Samsung’s newest biometric security feature is certainly cool — but it has a critical weakness. The Korean company’s upcoming flagship, the Galaxy S8, will come equipped with a biometric facial recognition system — basically, you can unlock your Galaxy just by looking into the front-facing camera. Reportedly, it’s works very smoothly and is actually faster than a traditional fingerprint authentication system.
But the new facial recognition feature has a fatal flaw that could potentially render the feature useless as a security measure: it can be fooled by a picture. This weakness was first spotted by iDeviceHelp, who ran a test using a picture of the phone’s registered user displayed on another smartphone.

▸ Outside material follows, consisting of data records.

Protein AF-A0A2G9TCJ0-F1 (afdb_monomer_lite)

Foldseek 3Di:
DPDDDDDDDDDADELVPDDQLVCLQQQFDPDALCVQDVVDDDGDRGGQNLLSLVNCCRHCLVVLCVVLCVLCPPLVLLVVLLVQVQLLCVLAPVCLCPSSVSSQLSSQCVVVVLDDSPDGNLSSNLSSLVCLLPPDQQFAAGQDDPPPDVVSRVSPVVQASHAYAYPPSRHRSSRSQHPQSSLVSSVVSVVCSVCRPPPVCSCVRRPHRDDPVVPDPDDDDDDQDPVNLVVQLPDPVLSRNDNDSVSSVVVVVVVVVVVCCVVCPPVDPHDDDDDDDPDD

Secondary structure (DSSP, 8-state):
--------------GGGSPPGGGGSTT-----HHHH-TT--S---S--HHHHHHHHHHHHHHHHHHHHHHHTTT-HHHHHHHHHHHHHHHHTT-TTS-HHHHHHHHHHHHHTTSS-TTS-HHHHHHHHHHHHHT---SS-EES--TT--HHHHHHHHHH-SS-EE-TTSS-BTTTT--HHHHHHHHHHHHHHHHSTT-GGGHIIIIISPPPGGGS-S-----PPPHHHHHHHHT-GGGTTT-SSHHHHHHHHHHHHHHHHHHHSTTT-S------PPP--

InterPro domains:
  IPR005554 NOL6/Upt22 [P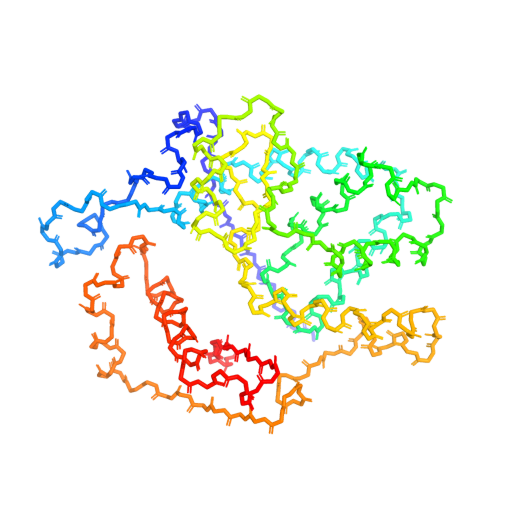THR17972] (12-273)
  IPR035367 Nrap protein, domain 2 [PF17403] (79-208)

Structure (mmCIF, N/CA/C/O backbone):
data_AF-A0A2G9TCJ0-F1
#
_entry.id   AF-A0A2G9TCJ0-F1
#
loop_
_atom_site.group_PDB
_atom_site.id
_atom_site.type_symbol
_atom_site.label_atom_id
_atom_site.label_alt_id
_atom_site.label_comp_id
_atom_site.label_asym_id
_atom_site.label_entity_id
_atom_site.label_seq_id
_atom_site.pdbx_PDB_ins_code
_atom_site.Cartn_x
_atom_site.Cartn_y
_atom_site.Cartn_z
_atom_site.occupancy
_atom_site.B_iso_or_equiv
_atom_site.auth_seq_id
_atom_site.auth_comp_id
_atom_site.auth_asym_id
_atom_site.auth_atom_id
_atom_site.pdbx_PDB_model_num
ATOM 1 N N . ASN A 1 1 ? 27.028 6.600 24.715 1.00 43.66 1 ASN A N 1
ATOM 2 C CA . ASN A 1 1 ? 26.043 7.300 23.863 1.00 43.66 1 ASN A CA 1
ATOM 3 C C . ASN A 1 1 ? 26.708 7.859 22.619 1.00 43.66 1 ASN A C 1
ATOM 5 O O . ASN A 1 1 ? 27.038 9.033 22.578 1.00 43.66 1 ASN A O 1
ATOM 9 N N . THR A 1 2 ? 26.916 7.027 21.605 1.00 43.91 2 THR A N 1
ATOM 10 C CA . THR A 1 2 ? 27.276 7.480 20.253 1.00 43.91 2 THR A CA 1
ATOM 11 C C . THR A 1 2 ? 26.038 7.311 19.385 1.00 43.91 2 THR A C 1
ATOM 13 O O . THR A 1 2 ? 25.890 6.312 18.686 1.00 43.91 2 THR A O 1
ATOM 16 N N . GLY A 1 3 ? 25.079 8.227 19.526 1.00 49.69 3 GLY A N 1
ATOM 17 C CA . GLY A 1 3 ? 23.905 8.236 18.660 1.00 49.69 3 GLY A CA 1
ATOM 18 C C . GLY A 1 3 ? 24.347 8.623 17.256 1.00 49.69 3 GLY A C 1
ATOM 19 O O . GLY A 1 3 ? 24.724 9.770 17.035 1.00 49.69 3 GLY A O 1
ATOM 20 N N . SER A 1 4 ? 24.353 7.674 16.321 1.00 64.81 4 SER A N 1
ATOM 21 C CA . SER A 1 4 ? 24.493 8.014 14.9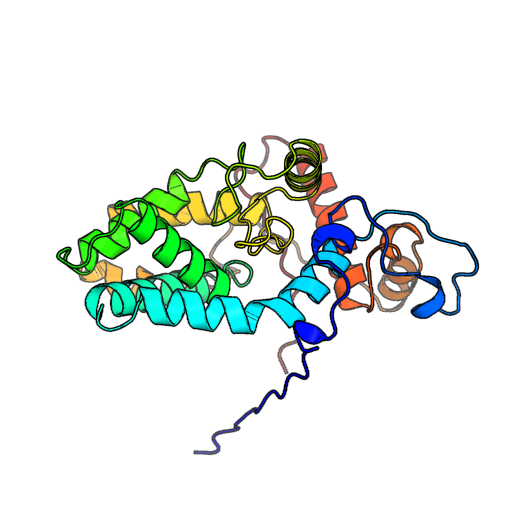10 1.00 64.81 4 SER A CA 1
ATOM 22 C C . SER A 1 4 ? 23.148 8.555 14.420 1.00 64.81 4 SER A C 1
ATOM 24 O O . SER A 1 4 ? 22.114 7.897 14.517 1.00 64.81 4 SER A O 1
ATOM 26 N N . GLY A 1 5 ? 23.144 9.799 13.947 1.00 62.78 5 GLY A N 1
ATOM 27 C CA . GLY A 1 5 ? 22.014 10.374 13.226 1.00 62.78 5 GLY A CA 1
ATOM 28 C C . GLY A 1 5 ? 22.205 10.151 11.731 1.00 62.78 5 GLY A C 1
ATOM 29 O O . GLY A 1 5 ? 23.300 10.363 11.214 1.00 62.78 5 GLY A O 1
ATOM 30 N N . LYS A 1 6 ? 21.153 9.730 11.026 1.00 68.75 6 LYS A N 1
ATOM 31 C CA . LYS A 1 6 ? 21.117 9.724 9.559 1.00 68.75 6 LYS A CA 1
ATOM 32 C C . LYS A 1 6 ? 20.109 10.776 9.115 1.00 68.75 6 LYS A C 1
ATOM 34 O O . LYS A 1 6 ? 18.956 10.728 9.530 1.00 68.75 6 LYS A O 1
ATOM 39 N N . VAL A 1 7 ? 20.553 11.721 8.292 1.00 75.00 7 VAL A N 1
ATOM 40 C CA . VAL A 1 7 ? 19.683 12.700 7.633 1.00 75.00 7 VAL A CA 1
ATOM 41 C C . VAL A 1 7 ? 19.560 12.282 6.178 1.00 75.00 7 VAL A C 1
ATOM 43 O O . VAL A 1 7 ? 20.570 12.127 5.494 1.00 75.00 7 VAL A O 1
ATOM 46 N N . LEU A 1 8 ? 18.328 12.078 5.721 1.00 73.56 8 LEU A N 1
ATOM 47 C CA . LEU A 1 8 ? 18.023 11.794 4.327 1.00 73.56 8 LEU A CA 1
ATOM 48 C C . LEU A 1 8 ? 17.418 13.052 3.705 1.00 73.56 8 LEU A C 1
ATOM 50 O O . LEU A 1 8 ? 16.409 13.561 4.187 1.00 73.56 8 LEU A O 1
ATOM 54 N N . ILE A 1 9 ? 18.066 13.570 2.664 1.00 78.69 9 ILE A N 1
ATOM 55 C CA . ILE A 1 9 ? 17.602 14.742 1.920 1.00 78.69 9 ILE A CA 1
ATOM 56 C C . ILE A 1 9 ? 17.039 14.243 0.593 1.00 78.69 9 ILE A C 1
ATOM 58 O O . ILE A 1 9 ? 17.767 13.655 -0.206 1.00 78.69 9 ILE A O 1
ATOM 62 N N . HIS A 1 10 ? 15.749 14.479 0.370 1.00 70.69 10 HIS A N 1
ATOM 63 C CA . HIS A 1 10 ? 15.073 14.171 -0.885 1.00 70.69 10 HIS A CA 1
ATOM 64 C C . HIS A 1 10 ? 14.887 15.445 -1.706 1.00 70.69 10 HIS A C 1
ATOM 66 O O . HIS A 1 10 ? 14.445 16.467 -1.183 1.00 70.69 10 HIS A O 1
ATOM 72 N N . PHE A 1 11 ? 15.182 15.364 -3.000 1.00 76.00 11 PHE A N 1
ATOM 73 C CA . PHE A 1 11 ? 14.849 16.401 -3.970 1.00 76.00 11 PHE A CA 1
ATOM 74 C C . PHE A 1 11 ? 13.642 15.925 -4.777 1.00 76.00 11 PHE A C 1
ATOM 76 O O . PHE A 1 11 ? 13.708 14.875 -5.412 1.00 76.00 11 PHE A O 1
ATOM 83 N N . GLY A 1 12 ? 12.546 16.680 -4.725 1.00 68.56 12 GLY A N 1
ATOM 84 C CA . GLY A 1 12 ? 11.338 16.415 -5.504 1.00 68.56 12 GLY A CA 1
ATOM 85 C C . GLY A 1 12 ? 11.087 17.507 -6.537 1.00 68.56 12 GLY A C 1
ATOM 86 O O . GLY A 1 12 ? 11.448 18.666 -6.323 1.00 68.56 12 GLY A O 1
ATOM 87 N N . ALA A 1 13 ? 10.475 17.139 -7.662 1.00 75.19 13 ALA A N 1
ATOM 88 C CA . ALA A 1 13 ? 9.996 18.109 -8.639 1.00 75.19 13 ALA A CA 1
ATOM 89 C C . ALA A 1 13 ? 8.753 18.828 -8.091 1.00 75.19 13 ALA A C 1
ATOM 91 O O . ALA A 1 13 ? 7.911 18.219 -7.432 1.00 75.19 13 ALA A O 1
ATOM 92 N N . ALA A 1 14 ? 8.635 20.128 -8.360 1.00 75.25 14 ALA A N 1
ATOM 93 C CA . ALA A 1 14 ? 7.445 20.878 -7.980 1.00 75.25 14 ALA A CA 1
ATOM 94 C C . ALA A 1 14 ? 6.259 20.463 -8.863 1.00 75.25 14 ALA A C 1
ATOM 96 O O . ALA A 1 14 ? 6.426 20.248 -10.063 1.00 75.25 14 ALA A O 1
ATOM 97 N N . GLU A 1 15 ? 5.052 20.429 -8.302 1.00 74.81 15 GLU A N 1
ATOM 98 C CA . GLU A 1 15 ? 3.822 20.146 -9.060 1.00 74.81 15 GLU A CA 1
ATOM 99 C C . GLU A 1 15 ? 3.661 21.063 -10.281 1.00 74.81 15 GLU A C 1
ATOM 101 O O . GLU A 1 15 ? 3.340 20.595 -11.368 1.00 74.81 15 GLU A O 1
ATOM 106 N N . SER A 1 16 ? 4.024 22.344 -10.149 1.00 73.69 16 SER A N 1
ATOM 107 C CA . SER A 1 16 ? 4.016 23.324 -11.245 1.00 73.69 16 SER A CA 1
ATOM 108 C C . SER A 1 16 ? 4.954 22.995 -12.412 1.00 73.69 16 SER A C 1
ATOM 110 O O . SER A 1 16 ? 4.813 23.574 -13.486 1.00 73.69 16 SER A O 1
ATOM 112 N N . THR A 1 17 ? 5.923 22.103 -12.206 1.00 73.31 17 THR A N 1
ATOM 113 C CA . THR A 1 17 ? 6.891 21.676 -13.228 1.00 73.31 17 THR A CA 1
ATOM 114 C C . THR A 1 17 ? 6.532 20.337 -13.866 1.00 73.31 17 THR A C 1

By holding that picture up to the front-facing camera, they were able to authenticate the phone’s facial recognition and unlock the device.
In the wake of that video, Samsung provided a statement to Business Insider saying that the facial recognition technology isn’t meant to be a true security feature: “Facial recognition is a convenient action to open your phone — similar to the “swipe to unlock” action,” the Samsung spokesperson told the publication. “We offer the highest levels of biometric authentication — fingerprint and iris — to lock you phone and authenticate access to Samsung Pay or Secure Folder.”
Reportedly, Samsung’s upcoming flagship will warn users who are setting up facial recognition that it’s not a secure method of locking a device. As The Verge notes, the demoed devices weren’t final products — so it’s possible that Samsung will tighten up the phone’s security before launch. But that might be a dubious hope this close to the device’s launch on April 21, however.